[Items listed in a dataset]
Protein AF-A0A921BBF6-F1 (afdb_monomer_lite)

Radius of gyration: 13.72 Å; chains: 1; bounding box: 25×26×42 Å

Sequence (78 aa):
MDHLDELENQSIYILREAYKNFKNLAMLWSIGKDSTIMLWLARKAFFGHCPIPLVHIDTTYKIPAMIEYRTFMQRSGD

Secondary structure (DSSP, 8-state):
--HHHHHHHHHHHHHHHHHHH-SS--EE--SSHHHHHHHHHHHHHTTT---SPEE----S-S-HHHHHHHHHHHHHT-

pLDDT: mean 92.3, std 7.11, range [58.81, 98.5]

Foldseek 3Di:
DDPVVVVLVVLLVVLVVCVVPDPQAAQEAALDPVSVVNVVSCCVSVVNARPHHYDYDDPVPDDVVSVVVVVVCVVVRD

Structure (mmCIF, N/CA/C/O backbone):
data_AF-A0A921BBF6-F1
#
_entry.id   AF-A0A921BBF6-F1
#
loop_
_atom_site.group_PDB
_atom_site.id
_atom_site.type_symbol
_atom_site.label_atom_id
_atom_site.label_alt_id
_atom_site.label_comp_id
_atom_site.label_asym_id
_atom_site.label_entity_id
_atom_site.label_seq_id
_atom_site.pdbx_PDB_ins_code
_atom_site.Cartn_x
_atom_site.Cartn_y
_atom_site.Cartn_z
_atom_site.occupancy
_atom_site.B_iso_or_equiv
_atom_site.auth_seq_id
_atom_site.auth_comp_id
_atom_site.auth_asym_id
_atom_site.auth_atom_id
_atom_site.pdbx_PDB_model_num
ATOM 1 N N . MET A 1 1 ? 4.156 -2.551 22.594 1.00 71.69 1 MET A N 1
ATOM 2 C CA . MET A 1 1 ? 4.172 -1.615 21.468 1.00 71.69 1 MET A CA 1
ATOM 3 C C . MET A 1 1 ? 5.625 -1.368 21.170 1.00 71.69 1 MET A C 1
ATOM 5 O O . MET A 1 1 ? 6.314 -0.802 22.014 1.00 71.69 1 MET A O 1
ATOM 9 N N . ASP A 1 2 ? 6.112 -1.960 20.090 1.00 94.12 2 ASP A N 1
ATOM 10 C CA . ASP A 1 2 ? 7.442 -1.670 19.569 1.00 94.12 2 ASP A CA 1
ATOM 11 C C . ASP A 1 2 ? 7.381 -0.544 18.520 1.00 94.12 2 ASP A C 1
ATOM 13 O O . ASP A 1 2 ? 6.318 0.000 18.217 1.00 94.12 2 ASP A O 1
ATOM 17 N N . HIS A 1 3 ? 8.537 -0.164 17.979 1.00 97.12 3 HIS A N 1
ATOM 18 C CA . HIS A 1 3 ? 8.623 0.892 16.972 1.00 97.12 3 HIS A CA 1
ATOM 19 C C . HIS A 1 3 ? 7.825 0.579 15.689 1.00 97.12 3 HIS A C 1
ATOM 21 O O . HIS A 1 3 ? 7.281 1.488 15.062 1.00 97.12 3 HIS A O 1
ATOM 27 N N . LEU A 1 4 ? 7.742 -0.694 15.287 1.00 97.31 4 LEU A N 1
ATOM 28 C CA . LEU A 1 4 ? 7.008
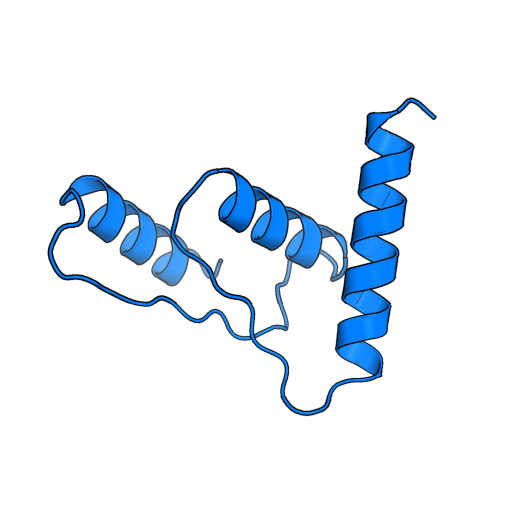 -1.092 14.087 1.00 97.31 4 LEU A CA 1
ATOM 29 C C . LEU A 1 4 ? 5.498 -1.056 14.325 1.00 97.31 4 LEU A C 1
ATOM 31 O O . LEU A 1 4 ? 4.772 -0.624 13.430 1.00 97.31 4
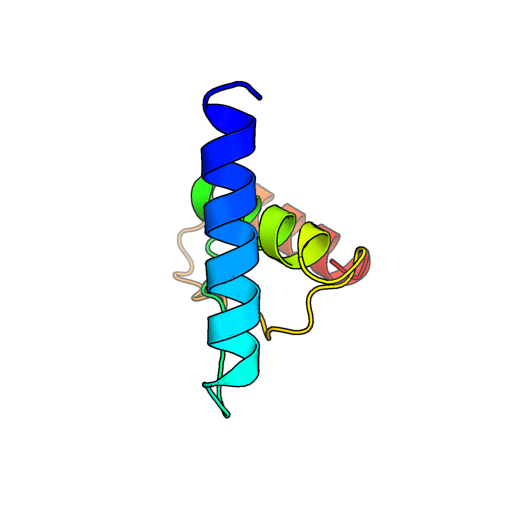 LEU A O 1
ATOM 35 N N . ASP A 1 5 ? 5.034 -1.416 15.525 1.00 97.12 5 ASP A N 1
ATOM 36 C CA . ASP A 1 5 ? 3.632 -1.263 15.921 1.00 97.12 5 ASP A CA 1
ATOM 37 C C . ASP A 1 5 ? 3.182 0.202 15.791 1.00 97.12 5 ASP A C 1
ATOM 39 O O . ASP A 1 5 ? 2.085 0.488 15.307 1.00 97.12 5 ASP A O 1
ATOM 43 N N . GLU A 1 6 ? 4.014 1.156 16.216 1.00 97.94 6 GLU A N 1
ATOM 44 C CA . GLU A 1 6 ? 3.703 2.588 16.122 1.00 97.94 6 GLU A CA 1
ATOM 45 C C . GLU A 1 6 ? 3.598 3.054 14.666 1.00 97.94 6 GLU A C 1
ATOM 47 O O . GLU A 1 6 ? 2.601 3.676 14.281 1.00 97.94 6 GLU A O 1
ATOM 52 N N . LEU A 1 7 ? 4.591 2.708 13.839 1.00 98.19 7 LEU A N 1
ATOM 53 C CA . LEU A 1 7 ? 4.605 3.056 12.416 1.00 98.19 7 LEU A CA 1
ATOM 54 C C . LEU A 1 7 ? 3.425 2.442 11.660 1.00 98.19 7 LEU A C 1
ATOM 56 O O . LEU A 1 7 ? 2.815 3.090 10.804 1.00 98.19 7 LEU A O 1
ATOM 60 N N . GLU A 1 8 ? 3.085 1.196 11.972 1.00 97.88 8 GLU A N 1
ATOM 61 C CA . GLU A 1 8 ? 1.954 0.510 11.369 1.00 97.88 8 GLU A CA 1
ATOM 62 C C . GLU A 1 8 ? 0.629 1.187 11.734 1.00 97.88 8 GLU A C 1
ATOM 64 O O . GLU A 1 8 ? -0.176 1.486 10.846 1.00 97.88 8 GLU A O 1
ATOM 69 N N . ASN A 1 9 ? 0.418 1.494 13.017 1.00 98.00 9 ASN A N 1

◆ **Instructions to follow**
Your answer should hold exactly the lines from the one containing "ATOM 52 N N" to the last line of the data, both included, and no others.

◆ **Task solution**
ATOM 52 N N . LEU A 1 7 ? 4.591 2.708 13.839 1.00 98.19 7 LEU A N 1
ATOM 53 C CA . LEU A 1 7 ? 4.605 3.056 12.416 1.00 98.19 7 LEU A CA 1
ATOM 54 C C . LEU A 1 7 ? 3.425 2.442 11.660 1.00 98.19 7 LEU A C 1
ATOM 56 O O . LEU A 1 7 ? 2.815 3.090 10.804 1.00 98.19 7 LEU A O 1
ATOM 60 N N . GLU A 1 8 ? 3.085 1.196 11.972 1.00 97.88 8 GLU A N 1
ATOM 61 C CA . GLU A 1 8 ? 1.954 0.510 11.369 1.00 97.88 8 GLU A CA 1
ATOM 62 C C . GLU A 1 8 ? 0.629 1.187 11.734 1.00 97.88 8 GLU A C 1
ATOM 64 O O . GLU A 1 8 ? -0.176 1.486 10.846 1.00 97.88 8 GLU A O 1
ATOM 69 N N . ASN A 1 9 ? 0.418 1.494 13.017 1.00 98.00 9 ASN A N 1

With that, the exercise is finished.